▸ PROVIDED INFORMATION:
········
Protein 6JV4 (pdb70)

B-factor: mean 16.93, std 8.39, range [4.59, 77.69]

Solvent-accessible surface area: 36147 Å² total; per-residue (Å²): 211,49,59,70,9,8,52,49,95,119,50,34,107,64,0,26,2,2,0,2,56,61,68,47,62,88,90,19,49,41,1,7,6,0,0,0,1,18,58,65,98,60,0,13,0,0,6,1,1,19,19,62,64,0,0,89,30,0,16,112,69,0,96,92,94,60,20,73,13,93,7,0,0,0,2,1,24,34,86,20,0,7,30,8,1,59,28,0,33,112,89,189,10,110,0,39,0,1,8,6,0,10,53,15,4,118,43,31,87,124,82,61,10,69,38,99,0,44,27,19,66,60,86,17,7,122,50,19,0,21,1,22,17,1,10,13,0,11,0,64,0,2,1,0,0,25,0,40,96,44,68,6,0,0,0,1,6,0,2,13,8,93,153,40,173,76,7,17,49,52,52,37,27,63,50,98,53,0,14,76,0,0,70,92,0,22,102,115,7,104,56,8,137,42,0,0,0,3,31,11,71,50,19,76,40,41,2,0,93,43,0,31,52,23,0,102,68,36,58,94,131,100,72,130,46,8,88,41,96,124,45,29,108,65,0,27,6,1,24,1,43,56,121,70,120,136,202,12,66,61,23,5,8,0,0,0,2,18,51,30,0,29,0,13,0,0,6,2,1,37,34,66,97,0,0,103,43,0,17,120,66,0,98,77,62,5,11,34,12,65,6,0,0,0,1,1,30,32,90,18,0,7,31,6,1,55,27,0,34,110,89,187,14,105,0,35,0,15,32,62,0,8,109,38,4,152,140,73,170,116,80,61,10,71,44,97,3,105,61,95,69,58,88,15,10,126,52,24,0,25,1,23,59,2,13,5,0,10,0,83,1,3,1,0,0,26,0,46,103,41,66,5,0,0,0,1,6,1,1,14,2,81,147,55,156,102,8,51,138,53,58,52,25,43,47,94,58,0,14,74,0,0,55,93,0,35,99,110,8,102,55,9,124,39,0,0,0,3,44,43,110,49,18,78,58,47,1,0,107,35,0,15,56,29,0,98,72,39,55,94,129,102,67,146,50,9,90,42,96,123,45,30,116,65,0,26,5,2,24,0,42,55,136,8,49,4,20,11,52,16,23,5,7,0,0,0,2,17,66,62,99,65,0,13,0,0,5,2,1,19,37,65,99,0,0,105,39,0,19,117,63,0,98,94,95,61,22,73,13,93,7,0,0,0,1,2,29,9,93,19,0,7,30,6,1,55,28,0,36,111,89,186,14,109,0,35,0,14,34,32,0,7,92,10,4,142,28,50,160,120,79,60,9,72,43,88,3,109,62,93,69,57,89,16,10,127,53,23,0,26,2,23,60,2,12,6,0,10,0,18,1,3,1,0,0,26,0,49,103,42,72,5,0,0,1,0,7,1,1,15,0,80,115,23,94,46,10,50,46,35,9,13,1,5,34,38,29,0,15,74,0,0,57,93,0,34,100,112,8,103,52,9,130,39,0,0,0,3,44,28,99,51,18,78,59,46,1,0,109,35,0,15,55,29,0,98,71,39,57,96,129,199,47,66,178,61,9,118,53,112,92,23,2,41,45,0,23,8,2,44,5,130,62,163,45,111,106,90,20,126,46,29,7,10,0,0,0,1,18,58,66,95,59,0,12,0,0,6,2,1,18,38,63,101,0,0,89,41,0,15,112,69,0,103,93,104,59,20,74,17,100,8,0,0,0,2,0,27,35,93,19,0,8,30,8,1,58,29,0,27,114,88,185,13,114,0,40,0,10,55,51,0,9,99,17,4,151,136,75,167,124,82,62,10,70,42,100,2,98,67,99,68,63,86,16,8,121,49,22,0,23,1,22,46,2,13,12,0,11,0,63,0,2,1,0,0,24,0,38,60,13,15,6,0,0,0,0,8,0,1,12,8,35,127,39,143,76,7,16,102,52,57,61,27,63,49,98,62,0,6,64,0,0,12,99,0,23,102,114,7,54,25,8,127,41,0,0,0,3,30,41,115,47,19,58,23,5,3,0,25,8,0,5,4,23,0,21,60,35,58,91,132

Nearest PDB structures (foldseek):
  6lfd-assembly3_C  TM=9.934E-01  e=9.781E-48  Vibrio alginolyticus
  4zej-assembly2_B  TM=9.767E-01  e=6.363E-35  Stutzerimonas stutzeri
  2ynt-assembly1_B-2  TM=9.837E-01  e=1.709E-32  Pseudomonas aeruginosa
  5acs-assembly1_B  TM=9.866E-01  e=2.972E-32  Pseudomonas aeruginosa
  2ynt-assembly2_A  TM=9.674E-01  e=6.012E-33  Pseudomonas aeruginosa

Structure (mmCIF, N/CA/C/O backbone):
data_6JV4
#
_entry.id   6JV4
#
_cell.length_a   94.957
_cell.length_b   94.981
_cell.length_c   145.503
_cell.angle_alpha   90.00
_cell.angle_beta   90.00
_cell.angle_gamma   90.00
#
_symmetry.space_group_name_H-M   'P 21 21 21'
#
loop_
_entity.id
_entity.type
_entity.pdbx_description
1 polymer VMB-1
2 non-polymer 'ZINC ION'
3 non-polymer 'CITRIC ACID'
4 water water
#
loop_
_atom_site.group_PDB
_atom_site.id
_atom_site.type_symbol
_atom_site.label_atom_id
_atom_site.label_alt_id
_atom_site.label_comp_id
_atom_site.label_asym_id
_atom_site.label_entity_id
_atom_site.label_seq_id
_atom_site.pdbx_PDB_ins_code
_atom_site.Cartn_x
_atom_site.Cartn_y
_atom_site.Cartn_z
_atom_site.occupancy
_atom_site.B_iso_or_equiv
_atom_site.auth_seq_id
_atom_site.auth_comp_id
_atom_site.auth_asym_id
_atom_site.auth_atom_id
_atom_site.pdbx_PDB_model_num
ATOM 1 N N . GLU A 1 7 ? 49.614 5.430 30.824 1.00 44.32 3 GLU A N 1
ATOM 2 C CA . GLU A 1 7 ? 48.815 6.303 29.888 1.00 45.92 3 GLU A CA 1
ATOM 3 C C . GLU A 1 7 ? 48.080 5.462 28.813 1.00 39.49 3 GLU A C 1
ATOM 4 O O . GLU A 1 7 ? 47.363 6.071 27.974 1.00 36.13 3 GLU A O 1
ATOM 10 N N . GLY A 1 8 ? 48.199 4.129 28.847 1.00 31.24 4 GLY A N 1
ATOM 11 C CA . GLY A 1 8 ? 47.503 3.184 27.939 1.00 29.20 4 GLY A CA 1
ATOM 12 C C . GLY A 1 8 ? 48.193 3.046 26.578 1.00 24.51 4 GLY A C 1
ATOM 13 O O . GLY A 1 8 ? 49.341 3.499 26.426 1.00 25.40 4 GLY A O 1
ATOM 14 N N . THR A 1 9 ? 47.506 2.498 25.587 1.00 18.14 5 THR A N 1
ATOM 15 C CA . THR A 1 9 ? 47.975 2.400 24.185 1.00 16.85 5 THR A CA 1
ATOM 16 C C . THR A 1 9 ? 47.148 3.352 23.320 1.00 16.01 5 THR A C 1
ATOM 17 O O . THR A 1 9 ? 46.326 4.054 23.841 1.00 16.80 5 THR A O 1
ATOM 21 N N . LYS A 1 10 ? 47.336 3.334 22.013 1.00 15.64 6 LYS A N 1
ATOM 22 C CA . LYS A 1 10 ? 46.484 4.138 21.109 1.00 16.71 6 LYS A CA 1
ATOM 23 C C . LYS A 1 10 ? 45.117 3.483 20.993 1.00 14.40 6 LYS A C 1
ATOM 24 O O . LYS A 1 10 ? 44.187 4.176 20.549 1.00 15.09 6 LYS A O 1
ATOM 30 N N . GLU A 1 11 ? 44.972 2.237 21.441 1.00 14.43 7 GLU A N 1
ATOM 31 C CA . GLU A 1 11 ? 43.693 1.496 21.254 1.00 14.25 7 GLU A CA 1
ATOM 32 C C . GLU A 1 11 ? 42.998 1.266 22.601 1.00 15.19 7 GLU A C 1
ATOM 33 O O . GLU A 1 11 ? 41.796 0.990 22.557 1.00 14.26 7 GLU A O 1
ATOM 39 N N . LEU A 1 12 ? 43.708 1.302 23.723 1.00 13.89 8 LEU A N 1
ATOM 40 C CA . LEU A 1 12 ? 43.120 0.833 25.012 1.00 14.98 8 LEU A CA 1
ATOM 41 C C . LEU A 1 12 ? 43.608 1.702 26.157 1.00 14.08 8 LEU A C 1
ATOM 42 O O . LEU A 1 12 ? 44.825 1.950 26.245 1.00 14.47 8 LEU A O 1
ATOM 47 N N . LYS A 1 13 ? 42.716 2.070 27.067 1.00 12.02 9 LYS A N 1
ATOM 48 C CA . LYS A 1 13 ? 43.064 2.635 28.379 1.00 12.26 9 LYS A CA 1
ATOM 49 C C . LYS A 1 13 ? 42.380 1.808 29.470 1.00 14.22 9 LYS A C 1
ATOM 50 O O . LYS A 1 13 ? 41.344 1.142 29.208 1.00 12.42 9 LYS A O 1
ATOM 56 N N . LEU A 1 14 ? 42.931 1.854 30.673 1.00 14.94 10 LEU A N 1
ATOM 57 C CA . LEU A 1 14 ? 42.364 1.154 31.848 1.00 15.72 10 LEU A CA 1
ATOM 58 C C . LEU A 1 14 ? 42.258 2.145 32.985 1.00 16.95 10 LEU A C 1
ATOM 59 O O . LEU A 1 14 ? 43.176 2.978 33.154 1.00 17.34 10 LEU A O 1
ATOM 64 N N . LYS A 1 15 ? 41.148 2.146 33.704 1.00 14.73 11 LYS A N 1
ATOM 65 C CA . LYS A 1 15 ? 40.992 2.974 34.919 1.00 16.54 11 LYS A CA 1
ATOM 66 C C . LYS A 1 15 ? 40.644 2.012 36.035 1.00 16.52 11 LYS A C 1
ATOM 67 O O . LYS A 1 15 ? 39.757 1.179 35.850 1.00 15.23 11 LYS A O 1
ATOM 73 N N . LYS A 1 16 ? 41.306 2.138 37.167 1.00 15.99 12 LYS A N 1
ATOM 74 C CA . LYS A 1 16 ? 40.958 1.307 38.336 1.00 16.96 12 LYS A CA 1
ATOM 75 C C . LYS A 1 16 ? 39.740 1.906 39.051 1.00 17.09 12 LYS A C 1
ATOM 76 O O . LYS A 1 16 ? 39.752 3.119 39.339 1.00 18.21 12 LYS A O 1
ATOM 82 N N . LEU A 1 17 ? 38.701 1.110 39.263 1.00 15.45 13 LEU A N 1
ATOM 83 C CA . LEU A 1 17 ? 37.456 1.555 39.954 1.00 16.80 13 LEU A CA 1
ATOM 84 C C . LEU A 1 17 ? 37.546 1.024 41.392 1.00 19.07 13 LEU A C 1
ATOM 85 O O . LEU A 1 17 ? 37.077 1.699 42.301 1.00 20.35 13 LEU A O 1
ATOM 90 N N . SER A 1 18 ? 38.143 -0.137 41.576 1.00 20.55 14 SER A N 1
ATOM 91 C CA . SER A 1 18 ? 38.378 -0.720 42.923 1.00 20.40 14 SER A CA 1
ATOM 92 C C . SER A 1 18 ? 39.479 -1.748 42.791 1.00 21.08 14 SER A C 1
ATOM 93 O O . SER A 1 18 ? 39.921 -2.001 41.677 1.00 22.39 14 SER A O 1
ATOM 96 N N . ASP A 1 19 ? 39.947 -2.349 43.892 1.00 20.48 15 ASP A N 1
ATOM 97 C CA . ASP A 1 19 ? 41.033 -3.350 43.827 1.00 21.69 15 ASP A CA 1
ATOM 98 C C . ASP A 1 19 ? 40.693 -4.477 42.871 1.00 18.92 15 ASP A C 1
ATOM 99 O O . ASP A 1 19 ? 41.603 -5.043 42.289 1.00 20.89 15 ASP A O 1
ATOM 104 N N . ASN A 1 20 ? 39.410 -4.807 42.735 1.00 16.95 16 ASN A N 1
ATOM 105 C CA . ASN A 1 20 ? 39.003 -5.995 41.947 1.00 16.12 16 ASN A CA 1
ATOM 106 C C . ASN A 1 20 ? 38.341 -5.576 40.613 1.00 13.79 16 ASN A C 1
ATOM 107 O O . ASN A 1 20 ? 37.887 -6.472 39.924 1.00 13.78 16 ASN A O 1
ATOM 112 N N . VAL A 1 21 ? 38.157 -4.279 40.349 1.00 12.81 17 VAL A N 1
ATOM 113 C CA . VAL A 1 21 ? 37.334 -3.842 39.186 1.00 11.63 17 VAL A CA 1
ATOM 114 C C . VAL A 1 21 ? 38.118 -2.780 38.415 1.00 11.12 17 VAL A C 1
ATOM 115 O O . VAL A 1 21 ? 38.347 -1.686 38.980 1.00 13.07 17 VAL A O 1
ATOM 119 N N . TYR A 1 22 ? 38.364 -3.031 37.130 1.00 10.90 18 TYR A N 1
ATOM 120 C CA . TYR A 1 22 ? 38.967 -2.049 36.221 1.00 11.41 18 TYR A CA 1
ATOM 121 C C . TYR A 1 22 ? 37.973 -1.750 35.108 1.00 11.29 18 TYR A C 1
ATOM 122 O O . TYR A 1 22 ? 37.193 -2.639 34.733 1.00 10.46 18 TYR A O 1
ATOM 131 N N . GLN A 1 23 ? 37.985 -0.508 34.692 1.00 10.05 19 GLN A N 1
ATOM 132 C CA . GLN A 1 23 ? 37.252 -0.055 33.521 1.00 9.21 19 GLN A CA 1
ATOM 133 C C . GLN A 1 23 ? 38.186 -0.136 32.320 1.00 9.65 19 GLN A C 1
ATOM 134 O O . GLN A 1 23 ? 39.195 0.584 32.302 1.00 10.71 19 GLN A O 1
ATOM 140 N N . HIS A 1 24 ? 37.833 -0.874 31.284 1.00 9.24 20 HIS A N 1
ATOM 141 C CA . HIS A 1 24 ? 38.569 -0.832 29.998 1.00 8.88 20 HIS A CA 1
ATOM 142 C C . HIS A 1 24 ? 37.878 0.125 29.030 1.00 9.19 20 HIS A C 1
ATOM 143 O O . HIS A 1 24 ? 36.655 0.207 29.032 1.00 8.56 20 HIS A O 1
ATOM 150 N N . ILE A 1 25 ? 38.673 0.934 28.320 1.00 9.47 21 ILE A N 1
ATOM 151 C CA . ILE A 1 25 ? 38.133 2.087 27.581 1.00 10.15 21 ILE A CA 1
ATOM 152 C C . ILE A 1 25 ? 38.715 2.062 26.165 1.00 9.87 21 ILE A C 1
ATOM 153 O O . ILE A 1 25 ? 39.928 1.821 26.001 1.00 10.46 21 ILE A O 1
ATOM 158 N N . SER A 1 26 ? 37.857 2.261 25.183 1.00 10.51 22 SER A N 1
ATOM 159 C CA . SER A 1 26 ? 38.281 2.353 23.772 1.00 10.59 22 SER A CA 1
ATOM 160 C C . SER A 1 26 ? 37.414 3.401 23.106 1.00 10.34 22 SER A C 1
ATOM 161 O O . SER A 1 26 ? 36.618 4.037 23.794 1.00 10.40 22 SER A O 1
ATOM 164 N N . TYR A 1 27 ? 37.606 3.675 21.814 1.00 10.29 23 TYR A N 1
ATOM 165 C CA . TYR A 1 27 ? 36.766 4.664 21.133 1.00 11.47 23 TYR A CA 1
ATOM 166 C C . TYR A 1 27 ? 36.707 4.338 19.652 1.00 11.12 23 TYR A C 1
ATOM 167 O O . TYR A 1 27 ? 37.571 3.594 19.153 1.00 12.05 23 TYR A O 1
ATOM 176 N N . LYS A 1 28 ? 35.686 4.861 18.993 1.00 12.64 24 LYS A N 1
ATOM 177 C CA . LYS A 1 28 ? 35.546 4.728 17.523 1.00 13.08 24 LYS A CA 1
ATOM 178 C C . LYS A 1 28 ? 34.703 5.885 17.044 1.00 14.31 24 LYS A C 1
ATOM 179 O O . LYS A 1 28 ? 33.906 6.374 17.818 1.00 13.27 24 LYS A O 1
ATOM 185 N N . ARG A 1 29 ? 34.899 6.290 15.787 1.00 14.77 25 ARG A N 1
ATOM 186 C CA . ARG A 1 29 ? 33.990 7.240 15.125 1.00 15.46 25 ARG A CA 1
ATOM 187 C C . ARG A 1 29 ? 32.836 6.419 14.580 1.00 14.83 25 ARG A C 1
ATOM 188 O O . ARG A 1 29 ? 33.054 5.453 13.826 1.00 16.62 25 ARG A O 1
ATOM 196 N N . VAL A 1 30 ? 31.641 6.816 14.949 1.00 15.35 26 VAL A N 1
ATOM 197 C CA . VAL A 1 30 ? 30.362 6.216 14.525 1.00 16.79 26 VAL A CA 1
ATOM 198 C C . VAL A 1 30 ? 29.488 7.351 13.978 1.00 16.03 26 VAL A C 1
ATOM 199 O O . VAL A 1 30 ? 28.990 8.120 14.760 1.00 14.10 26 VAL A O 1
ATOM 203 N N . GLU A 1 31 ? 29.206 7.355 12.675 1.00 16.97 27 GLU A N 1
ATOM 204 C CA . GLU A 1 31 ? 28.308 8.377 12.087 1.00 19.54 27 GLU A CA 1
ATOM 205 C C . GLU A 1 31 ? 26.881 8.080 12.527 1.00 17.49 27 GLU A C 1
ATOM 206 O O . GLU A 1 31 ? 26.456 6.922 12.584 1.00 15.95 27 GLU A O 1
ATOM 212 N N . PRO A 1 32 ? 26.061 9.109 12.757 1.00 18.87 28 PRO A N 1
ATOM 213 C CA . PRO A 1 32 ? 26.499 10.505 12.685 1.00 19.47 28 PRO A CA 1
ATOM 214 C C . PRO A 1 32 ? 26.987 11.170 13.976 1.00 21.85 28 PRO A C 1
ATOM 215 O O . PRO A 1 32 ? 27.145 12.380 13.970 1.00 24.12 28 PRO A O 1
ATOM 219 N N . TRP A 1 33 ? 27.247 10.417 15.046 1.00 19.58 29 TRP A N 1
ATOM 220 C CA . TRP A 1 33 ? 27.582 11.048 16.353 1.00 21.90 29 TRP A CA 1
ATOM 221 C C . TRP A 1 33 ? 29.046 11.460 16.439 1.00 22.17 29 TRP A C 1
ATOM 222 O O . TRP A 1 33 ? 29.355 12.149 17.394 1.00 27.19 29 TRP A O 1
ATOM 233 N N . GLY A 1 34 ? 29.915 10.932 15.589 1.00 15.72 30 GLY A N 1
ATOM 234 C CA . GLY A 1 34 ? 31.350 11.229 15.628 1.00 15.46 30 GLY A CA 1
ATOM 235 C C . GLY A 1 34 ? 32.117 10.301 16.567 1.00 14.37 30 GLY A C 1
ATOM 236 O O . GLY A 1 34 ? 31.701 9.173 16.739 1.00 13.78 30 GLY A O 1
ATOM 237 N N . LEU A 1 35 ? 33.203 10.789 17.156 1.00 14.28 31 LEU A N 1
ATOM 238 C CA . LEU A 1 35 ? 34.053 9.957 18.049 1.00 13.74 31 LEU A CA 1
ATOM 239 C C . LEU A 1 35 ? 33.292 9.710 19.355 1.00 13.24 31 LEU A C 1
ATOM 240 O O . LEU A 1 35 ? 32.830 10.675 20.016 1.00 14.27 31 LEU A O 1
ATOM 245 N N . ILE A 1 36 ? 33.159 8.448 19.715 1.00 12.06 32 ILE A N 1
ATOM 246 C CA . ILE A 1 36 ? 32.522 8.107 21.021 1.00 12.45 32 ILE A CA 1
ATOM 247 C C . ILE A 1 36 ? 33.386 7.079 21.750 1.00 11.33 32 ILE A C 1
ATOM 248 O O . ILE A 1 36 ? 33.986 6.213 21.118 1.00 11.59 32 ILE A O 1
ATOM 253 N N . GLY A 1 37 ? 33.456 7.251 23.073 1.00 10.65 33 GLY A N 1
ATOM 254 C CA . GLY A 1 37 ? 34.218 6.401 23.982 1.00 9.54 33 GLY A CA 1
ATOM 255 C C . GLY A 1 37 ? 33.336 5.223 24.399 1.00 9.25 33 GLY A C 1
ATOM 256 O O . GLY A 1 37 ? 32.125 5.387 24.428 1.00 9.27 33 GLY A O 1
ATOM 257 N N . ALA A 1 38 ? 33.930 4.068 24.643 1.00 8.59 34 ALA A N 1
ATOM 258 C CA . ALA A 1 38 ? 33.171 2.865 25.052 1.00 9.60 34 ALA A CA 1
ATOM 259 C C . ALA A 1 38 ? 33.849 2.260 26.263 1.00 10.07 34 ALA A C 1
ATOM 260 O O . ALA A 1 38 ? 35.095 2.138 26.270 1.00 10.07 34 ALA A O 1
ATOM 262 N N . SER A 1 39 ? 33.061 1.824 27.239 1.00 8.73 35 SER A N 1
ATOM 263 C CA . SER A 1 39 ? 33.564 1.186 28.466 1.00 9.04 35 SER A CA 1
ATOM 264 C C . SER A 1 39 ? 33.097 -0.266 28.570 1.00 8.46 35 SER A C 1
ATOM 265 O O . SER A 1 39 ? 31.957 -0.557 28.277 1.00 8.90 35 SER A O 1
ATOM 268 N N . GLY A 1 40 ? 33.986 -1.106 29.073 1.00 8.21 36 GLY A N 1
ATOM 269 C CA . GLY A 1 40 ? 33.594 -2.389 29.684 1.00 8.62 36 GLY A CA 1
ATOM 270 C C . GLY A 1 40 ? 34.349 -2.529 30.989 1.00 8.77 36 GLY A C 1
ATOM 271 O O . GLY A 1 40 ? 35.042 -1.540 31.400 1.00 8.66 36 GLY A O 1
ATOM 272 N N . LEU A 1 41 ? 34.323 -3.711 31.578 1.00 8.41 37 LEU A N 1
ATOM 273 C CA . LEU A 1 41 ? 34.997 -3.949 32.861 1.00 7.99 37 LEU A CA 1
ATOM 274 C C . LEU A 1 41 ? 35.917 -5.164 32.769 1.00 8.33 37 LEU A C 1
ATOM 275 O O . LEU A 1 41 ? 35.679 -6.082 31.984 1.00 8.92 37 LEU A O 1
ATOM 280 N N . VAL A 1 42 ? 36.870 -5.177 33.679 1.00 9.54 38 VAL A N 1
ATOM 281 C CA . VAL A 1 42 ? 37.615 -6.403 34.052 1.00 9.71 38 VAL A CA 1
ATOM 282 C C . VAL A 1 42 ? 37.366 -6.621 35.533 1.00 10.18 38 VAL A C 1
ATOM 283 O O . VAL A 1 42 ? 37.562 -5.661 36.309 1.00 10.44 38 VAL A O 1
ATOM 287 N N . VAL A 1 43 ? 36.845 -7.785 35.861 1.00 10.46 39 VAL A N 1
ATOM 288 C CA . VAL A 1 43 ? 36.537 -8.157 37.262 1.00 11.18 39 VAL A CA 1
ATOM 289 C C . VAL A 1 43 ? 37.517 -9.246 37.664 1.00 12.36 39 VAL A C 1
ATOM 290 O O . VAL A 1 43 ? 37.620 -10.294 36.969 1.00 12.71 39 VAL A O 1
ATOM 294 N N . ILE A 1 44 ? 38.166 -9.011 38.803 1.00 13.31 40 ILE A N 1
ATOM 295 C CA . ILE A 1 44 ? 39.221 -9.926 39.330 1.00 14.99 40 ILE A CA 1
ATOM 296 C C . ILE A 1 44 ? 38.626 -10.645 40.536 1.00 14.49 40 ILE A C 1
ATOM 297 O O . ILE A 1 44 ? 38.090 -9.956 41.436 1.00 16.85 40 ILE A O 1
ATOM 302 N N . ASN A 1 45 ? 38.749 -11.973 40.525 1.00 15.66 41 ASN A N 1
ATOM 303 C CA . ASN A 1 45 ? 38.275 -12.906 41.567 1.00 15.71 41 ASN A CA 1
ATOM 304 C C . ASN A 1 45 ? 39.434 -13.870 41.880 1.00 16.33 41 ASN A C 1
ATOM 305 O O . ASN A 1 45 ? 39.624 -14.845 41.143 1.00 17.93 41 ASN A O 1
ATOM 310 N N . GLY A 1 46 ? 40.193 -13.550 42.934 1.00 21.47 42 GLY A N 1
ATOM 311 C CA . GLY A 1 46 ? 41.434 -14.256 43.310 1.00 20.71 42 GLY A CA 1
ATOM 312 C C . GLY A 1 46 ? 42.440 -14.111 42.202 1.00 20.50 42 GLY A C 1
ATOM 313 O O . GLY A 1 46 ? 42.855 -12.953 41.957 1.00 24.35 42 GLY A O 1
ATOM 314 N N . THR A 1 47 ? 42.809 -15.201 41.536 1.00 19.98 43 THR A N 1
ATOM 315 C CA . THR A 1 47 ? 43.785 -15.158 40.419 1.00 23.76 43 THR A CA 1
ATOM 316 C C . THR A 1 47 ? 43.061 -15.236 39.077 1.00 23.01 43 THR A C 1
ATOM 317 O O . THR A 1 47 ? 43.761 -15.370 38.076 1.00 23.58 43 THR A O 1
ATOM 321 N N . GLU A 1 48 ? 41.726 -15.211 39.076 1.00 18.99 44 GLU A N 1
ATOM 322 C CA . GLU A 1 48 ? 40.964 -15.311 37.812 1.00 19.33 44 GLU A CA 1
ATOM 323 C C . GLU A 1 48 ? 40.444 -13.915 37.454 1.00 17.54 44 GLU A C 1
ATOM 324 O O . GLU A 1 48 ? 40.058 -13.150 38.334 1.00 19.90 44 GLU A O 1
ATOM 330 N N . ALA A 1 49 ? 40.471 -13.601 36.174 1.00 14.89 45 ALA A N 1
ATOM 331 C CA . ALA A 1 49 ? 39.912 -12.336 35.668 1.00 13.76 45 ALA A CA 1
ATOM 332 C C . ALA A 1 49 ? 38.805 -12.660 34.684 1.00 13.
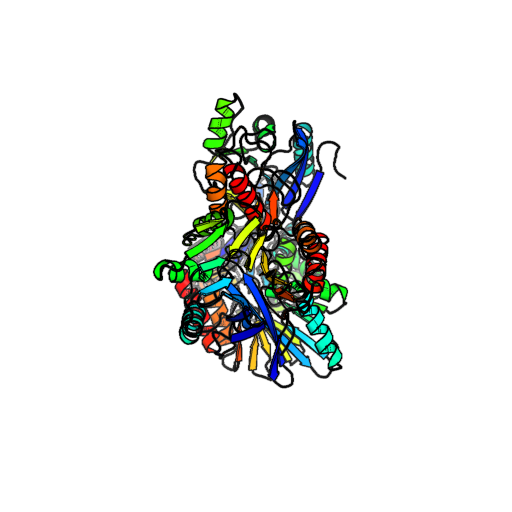82 45 ALA A C 1
ATOM 333 O O . ALA A 1 49 ? 38.826 -13.719 34.009 1.00 13.67 45 ALA A O 1
ATOM 335 N N . HIS A 1 50 ? 37.908 -11.686 34.544 1.00 12.54 46 HIS A N 1
ATOM 336 C CA . HIS A 1 50 ? 36.709 -11.841 33.711 1.00 12.39 46 HIS A CA 1
ATOM 337 C C . HIS A 1 50 ? 36.445 -10.532 32.998 1.00 10.98 46 HIS A C 1
ATOM 338 O O . HIS A 1 50 ? 36.634 -9.479 33.621 1.00 11.85 46 HIS A O 1
ATOM 345 N N . MET A 1 51 ? 36.077 -10.593 31.735 1.00 10.54 47 MET A N 1
ATOM 346 C CA . MET A 1 51 ? 35.698 -9.373 30.976 1.00 11.15 47 MET A CA 1
ATOM 347 C C . MET A 1 51 ? 34.190 -9.199 30.979 1.00 10.02 47 MET A C 1
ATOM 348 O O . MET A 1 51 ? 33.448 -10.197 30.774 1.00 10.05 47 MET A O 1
········
▸ TASK DIRECTIONS:
Among the entries above, take the line with "ATOM 315 C CA", the line with "82 45 ALA A C 1", and all the lines between them, and restate them word for word without pictures.

▸ TASK OUTPUT:
ATOM 315 C CA . THR A 1 47 ? 43.785 -15.158 40.419 1.00 23.76 43 THR A CA 1
ATOM 316 C C . THR A 1 47 ? 43.061 -15.236 39.077 1.00 23.01 43 THR A C 1
ATOM 317 O O . THR A 1 47 ? 43.761 -15.370 38.076 1.00 23.58 43 THR A O 1
ATOM 321 N N . GLU A 1 48 ? 41.726 -15.211 39.076 1.00 18.99 44 GLU A N 1
ATOM 322 C CA . GLU A 1 48 ? 40.964 -15.311 37.812 1.00 19.33 44 GLU A CA 1
ATOM 323 C C . GLU A 1 48 ? 40.444 -13.915 37.454 1.00 17.54 44 GLU A C 1
ATOM 324 O O . GLU A 1 48 ? 40.058 -13.150 38.334 1.00 19.90 44 GLU A O 1
ATOM 330 N N . ALA A 1 49 ? 40.471 -13.601 36.174 1.00 14.89 45 ALA A N 1
ATOM 331 C CA . ALA A 1 49 ? 39.912 -12.336 35.668 1.00 13.76 45 ALA A CA 1
ATOM 332 C C . ALA A 1 49 ? 38.805 -12.660 34.684 1.00 13.
82 45 ALA A C 1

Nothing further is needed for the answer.